While the main character in “I’m In Friend-Love With You” may take the form of a one-eyed monster, Sakugawa readily acknowledges that the story is her own. “I feel like for most of my twenties, because I didn’t have such a high self-esteem, I always projected my needs, my desire to be understood and loved, onto other people,” Sakugawa told me. “I didn’t have a strong sense of self, and so it was this really long process where I learned more and more to really love myself and to empower myself and to really feel myself as a human being, as an artist.”

So why the monsters? “I think I needed that distance because if I made that exact same comic where I drew myself, a twentysomething college student, an Asian-American woman who had this friend-crush on this guy, I just would have been too self-conscious about drawing myself. It maybe would have been too painful in some ways,” she said.

But also, by using a “mutual template,” rather than a human character of a specific demographic profile, the story “gives other people the space to project their own experiences,” Sakugawa explained.

As a self-help book author, Sakugawa practices what she preaches. She makes sure to meditate daily, so rest assured that the meditation techniques described in her book There Is No Right Way to Meditate have been tried and tested.

“I just finally realized that if I don’t meditate in the morning, it really throws off the rest of my day, so it’s a grounding practice that I just absolutely have to do. I see it as brushing my teeth or taking a shower,” she said.
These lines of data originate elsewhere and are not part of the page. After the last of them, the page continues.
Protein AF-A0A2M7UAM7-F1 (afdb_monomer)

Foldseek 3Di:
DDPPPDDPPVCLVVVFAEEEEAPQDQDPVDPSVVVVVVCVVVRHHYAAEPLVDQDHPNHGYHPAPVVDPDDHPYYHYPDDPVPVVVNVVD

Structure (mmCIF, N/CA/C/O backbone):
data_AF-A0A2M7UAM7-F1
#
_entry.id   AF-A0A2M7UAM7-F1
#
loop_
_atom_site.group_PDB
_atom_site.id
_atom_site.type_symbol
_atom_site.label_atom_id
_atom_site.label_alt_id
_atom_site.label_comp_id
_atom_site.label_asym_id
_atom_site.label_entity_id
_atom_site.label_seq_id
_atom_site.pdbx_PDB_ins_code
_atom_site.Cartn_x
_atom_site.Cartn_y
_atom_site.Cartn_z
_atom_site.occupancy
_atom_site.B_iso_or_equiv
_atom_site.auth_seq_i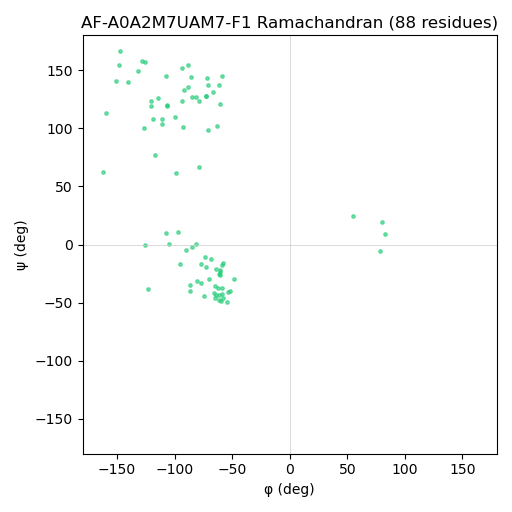d
_atom_site.auth_comp_id
_atom_site.auth_asym_id
_atom_site.auth_atom_id
_atom_site.pdbx_PDB_model_num
ATOM 1 N N . MET A 1 1 ? 11.165 -7.404 32.551 1.00 38.22 1 MET A N 1
ATOM 2 C CA . MET A 1 1 ? 11.285 -7.192 31.093 1.00 38.22 1 MET A CA 1
ATOM 3 C C . MET A 1 1 ? 10.318 -8.160 30.424 1.00 38.22 1 MET A C 1
ATOM 5 O O . MET A 1 1 ? 10.533 -9.360 30.504 1.00 38.22 1 MET A O 1
ATOM 9 N N . ARG A 1 2 ? 9.152 -7.681 29.975 1.00 34.62 2 ARG A N 1
ATOM 10 C CA . ARG A 1 2 ? 8.029 -8.543 29.570 1.00 34.62 2 ARG A CA 1
ATOM 11 C C . ARG A 1 2 ? 8.136 -8.796 28.067 1.00 34.62 2 ARG A C 1
ATOM 13 O O . ARG A 1 2 ? 7.829 -7.917 27.272 1.00 34.62 2 ARG A O 1
ATOM 20 N N . THR A 1 3 ? 8.633 -9.967 27.696 1.00 36.75 3 THR A N 1
ATOM 21 C CA . THR A 1 3 ? 8.764 -10.403 26.304 1.00 36.75 3 THR A CA 1
ATOM 22 C C . THR A 1 3 ? 7.366 -10.683 25.747 1.00 36.75 3 THR A C 1
ATOM 24 O O . THR A 1 3 ? 6.777 -11.724 26.024 1.00 36.75 3 THR A O 1
ATOM 27 N N . LEU A 1 4 ? 6.795 -9.732 25.006 1.00 44.44 4 LEU A N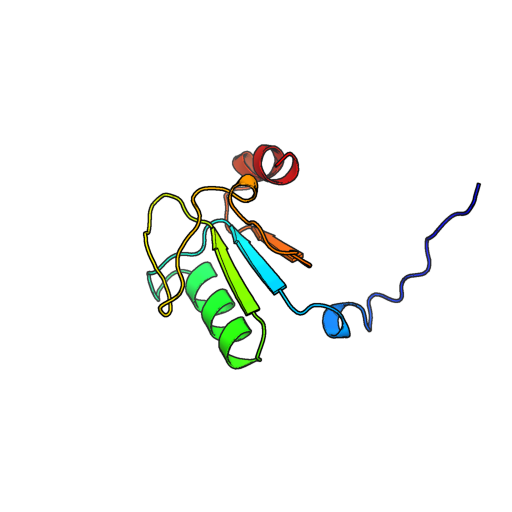 1
ATOM 28 C CA . LEU A 1 4 ? 5.554 -9.918 24.248 1.00 44.44 4 LEU A CA 1
ATOM 29 C C . LEU A 1 4 ? 5.863 -10.673 22.947 1.00 44.44 4 LEU A C 1
ATOM 31 O O . LEU A 1 4 ? 5.769 -10.119 21.860 1.00 44.44 4 LEU A O 1
ATOM 35 N N . ILE A 1 5 ? 6.265 -11.939 23.051 1.00 53.25 5 ILE A N 1
ATOM 36 C CA . ILE A 1 5 ? 6.343 -12.845 21.897 1.00 53.25 5 ILE A CA 1
ATOM 37 C C . ILE A 1 5 ? 5.357 -13.975 22.166 1.00 53.25 5 ILE A C 1
ATOM 39 O O . ILE A 1 5 ? 5.723 -15.040 22.642 1.00 53.25 5 ILE A O 1
ATOM 43 N N . ASN A 1 6 ? 4.073 -13.686 21.966 1.00 49.41 6 ASN A N 1
ATOM 44 C CA . ASN A 1 6 ? 3.026 -14.694 21.797 1.00 49.41 6 ASN A CA 1
ATOM 45 C C . ASN A 1 6 ? 1.798 -14.037 21.153 1.00 49.41 6 ASN A C 1
ATOM 47 O O . ASN A 1 6 ? 0.721 -13.952 21.736 1.00 49.41 6 ASN A O 1
ATOM 51 N N . MET A 1 7 ? 1.974 -13.537 19.929 1.00 54.34 7 MET A N 1
ATOM 52 C CA . MET A 1 7 ? 0.854 -13.278 19.027 1.00 54.34 7 MET A CA 1
ATOM 53 C C . MET A 1 7 ? 0.789 -14.456 18.056 1.00 54.34 7 MET A C 1
ATOM 55 O O . MET A 1 7 ? 1.680 -14.646 17.234 1.00 54.34 7 MET A O 1
ATOM 59 N N . ASN A 1 8 ? -0.243 -15.290 18.188 1.00 60.50 8 ASN A N 1
ATOM 60 C CA . ASN A 1 8 ? -0.526 -16.355 17.229 1.00 60.50 8 ASN A CA 1
ATOM 61 C C . ASN A 1 8 ? -0.844 -15.707 15.869 1.00 60.50 8 ASN A C 1
ATOM 63 O O . ASN A 1 8 ? -1.957 -15.215 15.666 1.00 60.50 8 ASN A O 1
ATOM 67 N N . PHE A 1 9 ? 0.120 -15.715 14.939 1.00 62.72 9 PHE A N 1
ATOM 68 C CA . PHE A 1 9 ? -0.026 -15.183 13.572 1.00 62.72 9 PHE A CA 1
ATOM 69 C C . PHE A 1 9 ? -1.301 -15.678 12.871 1.00 62.72 9 PHE A C 1
ATOM 71 O O . PHE A 1 9 ? -1.907 -14.951 12.088 1.00 62.72 9 PHE A O 1
ATOM 78 N N . VAL A 1 10 ? -1.758 -16.884 13.227 1.00 64.88 10 VAL A N 1
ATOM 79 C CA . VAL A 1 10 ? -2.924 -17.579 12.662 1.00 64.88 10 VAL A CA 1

Looking at her work as a whole, I wonder if that’s why the rhythm of her comics allows for space and blankness, with beats that encourage the reader to take a moment. “I think the idea of space is really important to me, whether it’s a literal blank space in a drawing or a silent space where dialogue or action isn’t really happening,” she said. “…[Otherwise] you’re telling viewers what to say and feel, which I think gives people a disconnect.”

Sakugawa has also come to understand the importance of creating space for herself—on Instagram, she’s taken to sharing less “polished” one-panel comics, guided by her intuition.
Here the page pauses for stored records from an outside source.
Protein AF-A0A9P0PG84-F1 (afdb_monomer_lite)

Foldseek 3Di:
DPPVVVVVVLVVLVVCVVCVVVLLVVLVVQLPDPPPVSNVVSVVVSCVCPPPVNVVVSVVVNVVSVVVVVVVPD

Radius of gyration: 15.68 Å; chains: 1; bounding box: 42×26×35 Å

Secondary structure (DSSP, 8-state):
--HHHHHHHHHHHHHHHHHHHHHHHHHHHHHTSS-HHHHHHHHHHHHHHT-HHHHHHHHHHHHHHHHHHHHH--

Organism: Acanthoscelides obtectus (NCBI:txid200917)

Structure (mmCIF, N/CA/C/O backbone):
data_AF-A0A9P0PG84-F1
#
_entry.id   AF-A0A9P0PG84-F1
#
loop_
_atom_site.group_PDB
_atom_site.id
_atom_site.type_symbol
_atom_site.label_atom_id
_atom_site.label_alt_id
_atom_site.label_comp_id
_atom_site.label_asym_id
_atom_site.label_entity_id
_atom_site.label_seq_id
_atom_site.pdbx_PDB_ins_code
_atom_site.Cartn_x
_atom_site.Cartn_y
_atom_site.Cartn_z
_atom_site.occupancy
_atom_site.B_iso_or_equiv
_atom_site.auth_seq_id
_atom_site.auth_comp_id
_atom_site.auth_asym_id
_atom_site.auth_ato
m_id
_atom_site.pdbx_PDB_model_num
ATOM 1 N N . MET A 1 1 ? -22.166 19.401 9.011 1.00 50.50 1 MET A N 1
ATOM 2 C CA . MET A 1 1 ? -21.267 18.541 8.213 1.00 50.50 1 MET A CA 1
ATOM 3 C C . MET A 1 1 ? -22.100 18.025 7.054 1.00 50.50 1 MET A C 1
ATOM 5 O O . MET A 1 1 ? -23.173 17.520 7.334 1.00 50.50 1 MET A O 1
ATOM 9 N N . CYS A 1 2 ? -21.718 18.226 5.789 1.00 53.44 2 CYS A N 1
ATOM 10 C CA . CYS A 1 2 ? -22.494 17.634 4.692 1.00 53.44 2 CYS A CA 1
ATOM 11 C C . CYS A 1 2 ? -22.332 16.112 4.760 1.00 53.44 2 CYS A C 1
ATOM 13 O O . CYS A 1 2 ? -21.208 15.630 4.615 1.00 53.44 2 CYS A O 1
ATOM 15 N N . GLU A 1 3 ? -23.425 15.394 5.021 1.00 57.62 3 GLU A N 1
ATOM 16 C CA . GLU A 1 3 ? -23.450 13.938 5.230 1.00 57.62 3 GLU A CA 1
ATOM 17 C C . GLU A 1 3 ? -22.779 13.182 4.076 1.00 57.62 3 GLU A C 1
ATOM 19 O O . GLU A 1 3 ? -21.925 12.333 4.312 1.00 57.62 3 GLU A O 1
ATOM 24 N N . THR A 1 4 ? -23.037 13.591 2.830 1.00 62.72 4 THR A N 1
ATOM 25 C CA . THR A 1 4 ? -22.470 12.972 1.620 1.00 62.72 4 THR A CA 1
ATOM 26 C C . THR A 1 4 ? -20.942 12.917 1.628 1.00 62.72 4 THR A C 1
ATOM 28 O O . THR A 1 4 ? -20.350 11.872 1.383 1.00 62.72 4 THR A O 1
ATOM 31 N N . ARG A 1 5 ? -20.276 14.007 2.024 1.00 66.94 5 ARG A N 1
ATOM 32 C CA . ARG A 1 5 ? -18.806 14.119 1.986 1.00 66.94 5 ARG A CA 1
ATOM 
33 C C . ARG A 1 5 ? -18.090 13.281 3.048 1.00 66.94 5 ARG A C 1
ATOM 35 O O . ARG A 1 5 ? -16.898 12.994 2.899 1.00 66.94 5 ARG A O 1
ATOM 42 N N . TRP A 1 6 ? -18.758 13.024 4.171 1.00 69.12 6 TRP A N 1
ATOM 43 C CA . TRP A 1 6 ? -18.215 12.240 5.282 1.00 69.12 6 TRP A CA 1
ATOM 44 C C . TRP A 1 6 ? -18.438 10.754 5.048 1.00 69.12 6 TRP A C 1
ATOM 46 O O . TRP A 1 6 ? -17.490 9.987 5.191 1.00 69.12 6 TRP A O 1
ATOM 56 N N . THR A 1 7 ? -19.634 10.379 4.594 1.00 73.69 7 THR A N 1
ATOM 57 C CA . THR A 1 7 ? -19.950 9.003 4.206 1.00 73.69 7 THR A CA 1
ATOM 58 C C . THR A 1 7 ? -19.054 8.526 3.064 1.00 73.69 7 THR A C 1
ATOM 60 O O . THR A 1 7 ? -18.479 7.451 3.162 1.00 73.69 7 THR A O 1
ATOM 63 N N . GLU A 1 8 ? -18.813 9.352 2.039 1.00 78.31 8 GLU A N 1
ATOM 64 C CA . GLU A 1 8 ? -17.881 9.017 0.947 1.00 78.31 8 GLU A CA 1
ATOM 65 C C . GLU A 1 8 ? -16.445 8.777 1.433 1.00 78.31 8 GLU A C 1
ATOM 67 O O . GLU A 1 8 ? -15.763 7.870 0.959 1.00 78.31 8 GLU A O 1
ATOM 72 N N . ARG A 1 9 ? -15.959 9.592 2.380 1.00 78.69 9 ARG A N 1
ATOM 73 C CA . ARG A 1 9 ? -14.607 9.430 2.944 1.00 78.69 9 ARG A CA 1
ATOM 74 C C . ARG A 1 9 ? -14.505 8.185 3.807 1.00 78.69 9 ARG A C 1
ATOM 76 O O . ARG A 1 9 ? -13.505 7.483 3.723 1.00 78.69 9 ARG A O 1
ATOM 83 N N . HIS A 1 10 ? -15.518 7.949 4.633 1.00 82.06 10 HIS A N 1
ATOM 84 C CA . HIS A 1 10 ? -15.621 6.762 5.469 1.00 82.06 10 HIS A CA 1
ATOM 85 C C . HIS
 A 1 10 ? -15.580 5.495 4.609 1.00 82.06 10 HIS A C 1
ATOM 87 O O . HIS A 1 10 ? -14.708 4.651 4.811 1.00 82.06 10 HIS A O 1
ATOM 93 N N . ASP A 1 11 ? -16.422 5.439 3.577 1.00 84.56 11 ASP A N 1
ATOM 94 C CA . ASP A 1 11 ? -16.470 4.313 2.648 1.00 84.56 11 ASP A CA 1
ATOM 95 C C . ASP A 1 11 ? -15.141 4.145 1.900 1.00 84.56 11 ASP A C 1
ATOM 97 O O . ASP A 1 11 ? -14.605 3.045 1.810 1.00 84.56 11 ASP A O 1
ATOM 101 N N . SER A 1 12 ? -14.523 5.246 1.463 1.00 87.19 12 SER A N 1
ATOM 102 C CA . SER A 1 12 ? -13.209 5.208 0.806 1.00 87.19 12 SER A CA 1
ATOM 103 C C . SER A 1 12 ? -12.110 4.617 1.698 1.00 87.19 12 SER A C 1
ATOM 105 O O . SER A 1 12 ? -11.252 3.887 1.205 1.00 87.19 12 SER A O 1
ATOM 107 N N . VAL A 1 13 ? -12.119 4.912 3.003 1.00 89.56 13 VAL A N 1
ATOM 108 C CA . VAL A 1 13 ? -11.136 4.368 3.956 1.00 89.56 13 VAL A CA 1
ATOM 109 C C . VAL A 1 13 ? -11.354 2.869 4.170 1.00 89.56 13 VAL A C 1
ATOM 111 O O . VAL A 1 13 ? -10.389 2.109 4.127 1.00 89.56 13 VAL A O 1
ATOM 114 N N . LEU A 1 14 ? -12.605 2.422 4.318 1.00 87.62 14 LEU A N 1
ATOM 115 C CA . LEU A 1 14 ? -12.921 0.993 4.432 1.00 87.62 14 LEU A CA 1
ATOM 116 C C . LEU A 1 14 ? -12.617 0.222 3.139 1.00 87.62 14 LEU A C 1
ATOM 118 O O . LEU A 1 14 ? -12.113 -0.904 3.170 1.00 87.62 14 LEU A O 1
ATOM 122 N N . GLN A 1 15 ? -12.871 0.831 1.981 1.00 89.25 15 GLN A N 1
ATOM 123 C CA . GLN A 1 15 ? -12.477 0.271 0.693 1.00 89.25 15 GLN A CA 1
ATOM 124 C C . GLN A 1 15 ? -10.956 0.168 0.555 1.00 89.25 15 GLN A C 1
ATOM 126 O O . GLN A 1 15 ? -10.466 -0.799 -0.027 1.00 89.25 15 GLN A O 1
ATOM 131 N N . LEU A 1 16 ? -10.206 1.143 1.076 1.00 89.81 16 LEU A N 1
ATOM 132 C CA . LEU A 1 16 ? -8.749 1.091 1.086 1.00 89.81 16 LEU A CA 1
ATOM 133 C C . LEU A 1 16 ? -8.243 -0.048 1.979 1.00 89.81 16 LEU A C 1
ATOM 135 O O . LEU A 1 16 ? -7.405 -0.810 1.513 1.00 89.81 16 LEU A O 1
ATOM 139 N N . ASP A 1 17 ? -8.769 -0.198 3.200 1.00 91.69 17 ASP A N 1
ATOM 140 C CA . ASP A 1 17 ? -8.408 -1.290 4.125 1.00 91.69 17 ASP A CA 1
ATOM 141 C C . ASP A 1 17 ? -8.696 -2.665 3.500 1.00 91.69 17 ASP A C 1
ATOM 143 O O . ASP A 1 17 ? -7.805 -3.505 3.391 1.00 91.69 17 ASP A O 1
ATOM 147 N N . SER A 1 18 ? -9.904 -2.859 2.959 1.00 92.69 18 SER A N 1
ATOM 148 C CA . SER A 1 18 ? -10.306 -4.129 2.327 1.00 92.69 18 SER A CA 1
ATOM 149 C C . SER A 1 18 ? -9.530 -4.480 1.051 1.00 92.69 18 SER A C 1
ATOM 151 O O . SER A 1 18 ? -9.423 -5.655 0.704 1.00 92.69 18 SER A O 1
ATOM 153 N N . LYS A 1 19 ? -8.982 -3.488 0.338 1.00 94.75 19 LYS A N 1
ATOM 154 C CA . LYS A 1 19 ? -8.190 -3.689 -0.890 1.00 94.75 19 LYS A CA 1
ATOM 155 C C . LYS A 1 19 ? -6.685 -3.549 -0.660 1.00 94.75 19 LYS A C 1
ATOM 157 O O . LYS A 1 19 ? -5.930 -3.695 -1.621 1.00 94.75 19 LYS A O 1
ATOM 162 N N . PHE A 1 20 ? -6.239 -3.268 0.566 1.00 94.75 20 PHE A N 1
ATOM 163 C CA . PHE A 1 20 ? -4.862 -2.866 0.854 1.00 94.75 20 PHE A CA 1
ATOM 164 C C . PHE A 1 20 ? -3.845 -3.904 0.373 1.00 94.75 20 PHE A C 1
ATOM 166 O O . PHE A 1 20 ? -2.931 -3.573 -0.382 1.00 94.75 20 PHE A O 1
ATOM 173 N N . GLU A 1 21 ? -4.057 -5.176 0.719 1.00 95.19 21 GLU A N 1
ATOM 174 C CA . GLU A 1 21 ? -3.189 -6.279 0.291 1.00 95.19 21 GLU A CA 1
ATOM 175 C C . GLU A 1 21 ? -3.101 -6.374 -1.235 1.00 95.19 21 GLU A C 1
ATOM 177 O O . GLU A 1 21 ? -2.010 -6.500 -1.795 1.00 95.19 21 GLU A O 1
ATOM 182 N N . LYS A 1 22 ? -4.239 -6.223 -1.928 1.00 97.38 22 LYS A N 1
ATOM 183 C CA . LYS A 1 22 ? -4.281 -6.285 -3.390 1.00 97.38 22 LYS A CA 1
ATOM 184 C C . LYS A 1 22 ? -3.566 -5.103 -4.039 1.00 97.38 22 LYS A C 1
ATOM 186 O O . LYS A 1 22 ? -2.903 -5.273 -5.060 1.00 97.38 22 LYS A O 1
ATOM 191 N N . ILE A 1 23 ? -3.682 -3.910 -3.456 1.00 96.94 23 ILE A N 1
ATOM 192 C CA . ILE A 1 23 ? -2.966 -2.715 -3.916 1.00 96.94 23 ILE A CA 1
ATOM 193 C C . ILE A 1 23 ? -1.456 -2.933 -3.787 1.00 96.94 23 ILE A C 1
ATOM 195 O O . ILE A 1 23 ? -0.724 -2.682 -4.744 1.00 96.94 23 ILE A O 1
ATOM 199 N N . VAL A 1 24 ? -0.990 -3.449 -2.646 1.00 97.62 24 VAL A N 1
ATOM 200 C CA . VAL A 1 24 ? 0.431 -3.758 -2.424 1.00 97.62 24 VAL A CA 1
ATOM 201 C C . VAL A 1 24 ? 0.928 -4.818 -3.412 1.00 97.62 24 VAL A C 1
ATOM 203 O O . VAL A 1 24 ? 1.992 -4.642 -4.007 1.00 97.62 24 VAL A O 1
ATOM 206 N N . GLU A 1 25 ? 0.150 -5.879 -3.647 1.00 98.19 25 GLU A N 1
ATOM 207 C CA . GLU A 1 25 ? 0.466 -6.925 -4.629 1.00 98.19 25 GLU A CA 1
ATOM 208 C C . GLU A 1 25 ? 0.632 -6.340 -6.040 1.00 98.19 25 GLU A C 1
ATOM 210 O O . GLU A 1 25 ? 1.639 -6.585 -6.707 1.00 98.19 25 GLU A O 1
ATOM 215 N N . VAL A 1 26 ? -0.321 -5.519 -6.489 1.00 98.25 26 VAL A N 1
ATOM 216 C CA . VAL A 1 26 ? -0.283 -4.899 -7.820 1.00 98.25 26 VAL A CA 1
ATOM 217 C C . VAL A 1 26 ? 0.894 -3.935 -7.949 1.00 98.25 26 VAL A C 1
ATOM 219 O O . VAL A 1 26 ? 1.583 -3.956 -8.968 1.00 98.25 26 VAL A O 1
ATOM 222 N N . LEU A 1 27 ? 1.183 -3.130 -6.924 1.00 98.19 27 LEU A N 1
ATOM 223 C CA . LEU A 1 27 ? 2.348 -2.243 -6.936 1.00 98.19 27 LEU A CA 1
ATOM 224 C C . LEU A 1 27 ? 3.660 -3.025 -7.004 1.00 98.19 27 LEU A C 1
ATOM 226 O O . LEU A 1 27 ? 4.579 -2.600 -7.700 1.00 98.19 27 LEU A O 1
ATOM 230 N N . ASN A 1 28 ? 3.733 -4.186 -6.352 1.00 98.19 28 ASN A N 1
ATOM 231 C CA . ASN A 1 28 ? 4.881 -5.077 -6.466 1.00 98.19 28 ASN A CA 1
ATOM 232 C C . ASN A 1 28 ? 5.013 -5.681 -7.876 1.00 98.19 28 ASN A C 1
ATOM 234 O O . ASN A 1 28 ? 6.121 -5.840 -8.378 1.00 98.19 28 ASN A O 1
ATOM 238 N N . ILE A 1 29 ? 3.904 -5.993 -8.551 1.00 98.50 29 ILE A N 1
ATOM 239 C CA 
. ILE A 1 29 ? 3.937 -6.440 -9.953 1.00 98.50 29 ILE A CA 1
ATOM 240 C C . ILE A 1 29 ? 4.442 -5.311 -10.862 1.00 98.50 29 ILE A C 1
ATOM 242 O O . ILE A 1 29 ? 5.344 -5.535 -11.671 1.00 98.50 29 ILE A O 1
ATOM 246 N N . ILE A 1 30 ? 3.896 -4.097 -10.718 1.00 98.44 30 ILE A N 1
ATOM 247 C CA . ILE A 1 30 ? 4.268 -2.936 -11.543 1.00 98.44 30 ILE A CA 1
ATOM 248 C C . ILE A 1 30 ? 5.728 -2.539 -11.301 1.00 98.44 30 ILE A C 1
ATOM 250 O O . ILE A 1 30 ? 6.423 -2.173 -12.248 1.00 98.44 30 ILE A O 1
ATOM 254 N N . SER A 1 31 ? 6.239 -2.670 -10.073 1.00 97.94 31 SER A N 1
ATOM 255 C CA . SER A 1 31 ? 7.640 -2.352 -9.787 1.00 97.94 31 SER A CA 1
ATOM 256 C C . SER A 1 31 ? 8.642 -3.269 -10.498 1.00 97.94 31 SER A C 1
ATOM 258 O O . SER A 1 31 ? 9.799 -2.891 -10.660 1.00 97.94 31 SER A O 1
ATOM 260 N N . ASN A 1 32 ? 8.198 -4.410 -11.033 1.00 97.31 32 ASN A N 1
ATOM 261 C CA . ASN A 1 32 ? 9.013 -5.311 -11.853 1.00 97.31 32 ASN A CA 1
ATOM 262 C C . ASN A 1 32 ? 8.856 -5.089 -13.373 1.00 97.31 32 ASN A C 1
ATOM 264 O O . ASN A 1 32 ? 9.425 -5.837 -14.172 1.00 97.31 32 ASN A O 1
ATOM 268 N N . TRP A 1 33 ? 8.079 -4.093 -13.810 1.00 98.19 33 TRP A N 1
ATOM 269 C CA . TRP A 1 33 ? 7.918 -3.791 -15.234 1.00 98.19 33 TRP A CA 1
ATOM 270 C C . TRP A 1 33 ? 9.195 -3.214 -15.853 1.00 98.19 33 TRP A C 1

“If the work is honest, whether or not it’s ‘perfect,’ then it’s already done,” she said.

But in spite of—or maybe because of—her tendency towards introspection, she’s not one to act like she’s done growing. Far from it. A screenwriter friend recently told her about an exercise that author Danielle LaPorte once described at a writing conference: Your profession is one thing, but what is your “true business?” This question led to a personal revelation for Sakugawa.

“Even though I tell people ‘I’m a comics artist, I’m an illustrator,’ really what I love doing is being a mindful healer,” she said. “Whether it’s through stories or through self-help books, I love giving people the space to be fully present in whatever they are reading from me… being fully present to find their own inner strength and space to heal themselves.”